Filtering Responses by User Role
When you work with data services, you can control access to sensitive data for specific user roles. This facility is called Role-based content filtering. It filters data where specific data sections are only accessible to a given type of users.
To use this feature, it is necessary to ensure that the data service is secured with a UT policy. Note that you need to use WSO2 Integration Studio to apply security policies to a data service. Therefore, if you have already created the data service using the management console as explained below, import your data service file to the tool and apply the UT security policy.
See the instructions on using WSO2 Integration Studio to develop data services.
Define user role-based result filtering
When you work with data services, you can control access to sensitive data for specific user roles. This facility is called Role-based content filtering. It filters data where specific data sections are only accessible to a given type of users.
Follow the steps below to filter a data service according to a specific user role.
Log on to the management console and select Services > List under the Main menu.
The Deployed Services window appears, which lists out all the currently active services and service groups. Click the data service you want to edit to open its dashboard.
In the dashboard, click the Edit Data Service link. You can directly edit the XML file or use the management console. We use the latter in this example.
Navigate to the Queries page of the data service, select the query you want to edit and Edit Query.
In the Output Mappings section of the query, edit the field that needs to be filtered and tick the appropriate user role in the Allowed User Roles section.

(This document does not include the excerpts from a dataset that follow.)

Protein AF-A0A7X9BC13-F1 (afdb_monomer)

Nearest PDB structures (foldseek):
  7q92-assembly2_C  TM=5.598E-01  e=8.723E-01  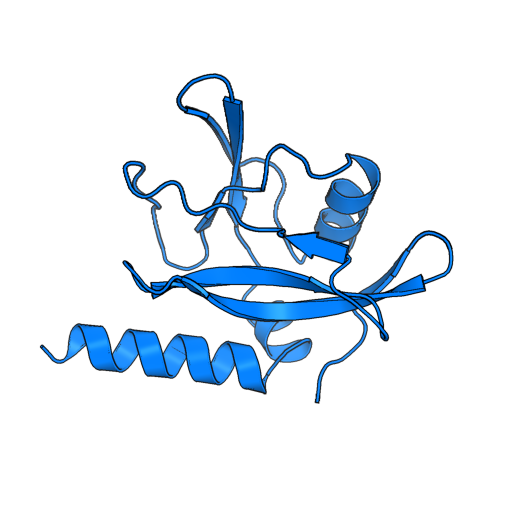Agrobacterium fabrum str. C58
  7q92-assembly2_D  TM=5.730E-01  e=1.239E+00  Agrobacterium fabrum str. C58
  7zw0-assembly1_sh  TM=3.247E-01  e=1.393E+00  Saccharomyces cerevisiae W303
  2yyz-assembly1_A  TM=3.530E-01  e=2.811E+00  Thermotoga maritima MSB8

Foldseek 3Di:
DFDFLQDDPRFTKAWAWAADPPPLQIWIFIATPVGTDGTQFDCPPVDDDPDSQKGWGDQPDDPSVVVSCCVSQQWPDFPDWDDDPPGIIGII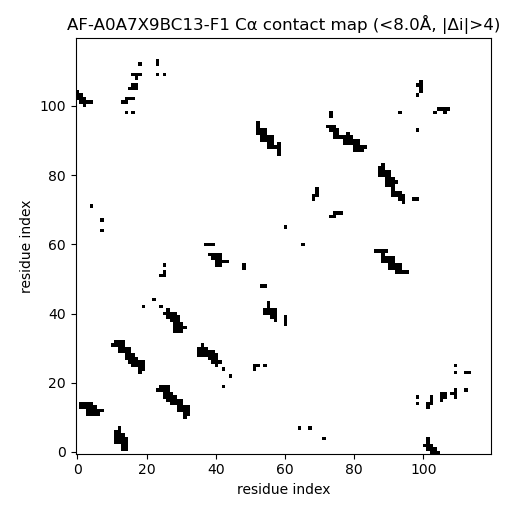GGDLVVVCRRCVPNSVNSVVVVVVVVVD

Solvent-accessible surface area (backbone atoms only — not comparable to full-atom values): 6824 Å² total; per-residue (Å²): 120,71,39,69,83,43,77,56,100,87,41,52,30,31,54,43,38,37,54,41,90,90,78,55,47,69,33,38,34,32,22,44,94,87,47,84,69,47,57,46,43,44,89,61,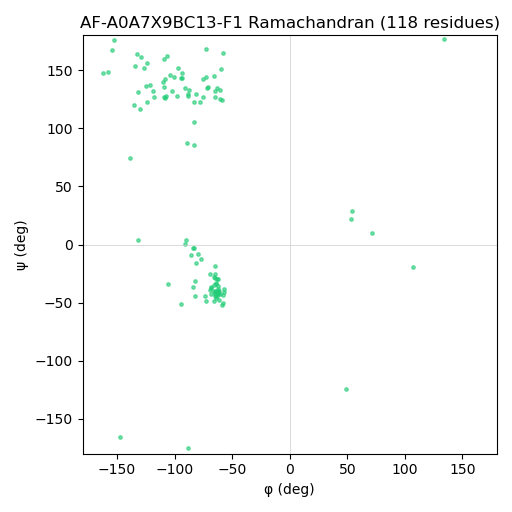80,91,57,88,63,95,50,82,49,45,43,33,40,31,69,86,57,52,69,68,60,51,52,51,39,39,77,68,53,46,29,52,71,74,76,47,76,44,80,54,91,96,46,61,33,38,31,26,43,47,36,64,69,55,46,37,61,24,17,43,62,30,38,48,53,32,52,55,54,49,53,61,64,70,76,110

Radius of gyration: 13.98 Å; Cα contacts (8 Å, |Δi|>4): 206; chains: 1; bounding box: 32×31×42 Å

Sequence (120 aa):
MKESIGNFKGDNLYLTVASYQNNKRIYVGVDTEEESYADLTINLTDLMIPDEDYIFVNGDMTRDLRNFLEEKGIISESIETYQYNMGKYDMVQVDFDLLKQYDPDGFKDFKETKSKDMEI

Secondary structure (DSSP, 8-state):
-PPEEEEETTEEEEEEEEE-TTT-PEEEEEE-SSSEEEESEE--TTS--SSTTEEEEPTT--HHHHHHHHHTTSBPSPSEEEEETTEEEEEEEB-HHHHHHH-HHHHHHHHHHHHHHTT-

Structure (mmCIF, N/CA/C/O backbone):
data_AF-A0A7X9BC13-F1
#
_entry.id   AF-A0A7X9BC13-F1
#
loop_
_atom_site.group_PDB
_atom_site.id
_atom_site.type_symbol
_atom_site.label_atom_id
_atom_site.label_alt_id
_atom_site.label_comp_id
_atom_site.label_asym_id
_atom_site.label_entity_id
_atom_site.label_seq_id
_atom_site.pdbx_PDB_ins_code
_atom_site.Cartn_x
_atom_site.Cartn_y
_atom_site.Cartn_z
_atom_site.occupancy
_atom_site.B_iso_or_equiv
_atom_site.auth_seq_id
_atom_site.auth_comp_id
_atom_site.auth_asym_id
_atom_site.auth_atom_id
_atom_site.pdbx_PDB_model_num
ATOM 1 N N . MET A 1 1 ? -15.012 -9.585 3.034 1.00 81.50 1 MET A N 1
ATOM 2 C CA . MET A 1 1 ? -15.221 -8.457 3.986 1.00 81.50 1 MET A CA 1
ATOM 3 C C . MET A 1 1 ? -13.869 -8.074 4.541 1.00 81.50 1 MET A C 1
ATOM 5 O O . MET A 1 1 ? -13.125 -8.979 4.896 1.00 81.50 1 MET A O 1
ATOM 9 N N . LYS A 1 2 ? -13.559 -6.777 4.573 1.00 93.38 2 LYS A N 1
ATOM 10 C CA . LYS A 1 2 ? -12.265 -6.289 5.044 1.00 93.38 2 LYS A CA 1
ATOM 11 C C . LYS A 1 2 ? -12.132 -6.410 6.556 1.00 93.38 2 LYS A C 1
ATOM 13 O O . LYS A 1 2 ? -13.106 -6.196 7.278 1.00 93.38 2 LYS A O 1
ATOM 18 N N . GLU A 1 3 ? -10.928 -6.718 7.013 1.00 96.44 3 GLU A N 1
ATOM 19 C CA . GLU A 1 3 ? -10.570 -6.721 8.431 1.00 96.44 3 GLU A CA 1
ATOM 20 C C . GLU A 1 3 ? -9.746 -5.476 8.769 1.00 96.44 3 GLU A C 1
ATOM 22 O O . GLU A 1 3 ? -8.964 -4.989 7.950 1.00 96.44 3 GLU A O 1
ATOM 27 N N . SER A 1 4 ? -9.917 -4.950 9.984 1.00 97.25 4 SER A N 1
ATOM 28 C CA . SER A 1 4 ? -9.114 -3.813 10.426 1.00 97.25 4 SER A CA 1
ATOM 29 C C . SER A 1 4 ? -7.672 -4.244 10.691 1.00 97.25 4 SER A C 1
ATOM 31 O O . SER A 1 4 ? -7.422 -5.227 11.392 1.00 97.25 4 SER A O 1
ATOM 33 N N . ILE A 1 5 ? -6.715 -3.454 10.202 1.00 97.69 5 ILE A N 1
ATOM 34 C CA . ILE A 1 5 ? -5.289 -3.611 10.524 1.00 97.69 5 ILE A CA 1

Once all the required roles are set, the result entries of the Edit Query page look as follows in this example:
Save the changes.
Extend role-based filtering via a custom authorization provider
In the ESB profile of WSO2 EI, you can filter content to specific user roles by taking roles from the primary user store of the server. However, this extension provides the flexibility for you to develop data services by plugging in a mechanism to provide those role details from any preferred external source (e.g., third party identity provider, JWT token etc.). Hence, in data integration scenarios where data needs to be filtered based on the user who requests those data, follow the steps below to plug in a custom authorization provider.
Create a Java Project and create a Java class (e.g.
SampleAuthProvider), which extends theorg.wso2.carbon.dataservices.core.auth.AuthorizationProviderinterface and the below methods.SampleAuthProvider Class
public class SampleAuthProvider implements AuthorizationProvider { public String[] getUserRoles(MessageContext messageContext) throws DataServiceFault { String[] roles = {"user", "manager"}; return roles; } public String[] getAllRoles() throws DataServiceFault { String[] roles = {"admin", "client", "user", "manager"}; return roles; } public String getUsername(MessageContext messageContext) throws DataServiceFault { return "saman"; } public void init(Map<String, String> map) throws DataServiceFault { } }Build the project and place the JAR file in the
<EI_HOME>/lib/directory.Start WSO2 EI and open the Management Console. For instructions, see Running the Product.
Create the data service. For instructions, see Creating a Data Service from Scratch .
When you invoke the data service you created, you will view a response as shown in the example below.
Since the sample Java class above returns hard-coded “{“user”, “manager”}” roles, the response below returns only the rows those roles can view.
<Persons xmlns="https://localhost:9443/carbon/ds/addQuery.jsp?queryId=query1">
<Person>
<PersonID>4</PersonID>
<FirstName>john</FirstName>
<Address>12, seren street, TN</Address>
</Person>
<Person>
<PersonID>1</PersonID>
<FirstName>Tom</FirstName>
<Address>34, baker str, London</Address>
</Person>
<Person>
<PersonID>2</PersonID>
<FirstName>Jack</FirstName>
<Address>324, Vale str, PN</Address>
</Person>
<Person>
<PersonID>3</PersonID>
<FirstName>Allan</FirstName>
<Address>23, St str, NW</Address>
</Person>
</Persons>You can extend this functionality to extract required roles from the JWT tokens, or invoke third-party identity providers to fetch roles etc. to do role-based filtering in data services.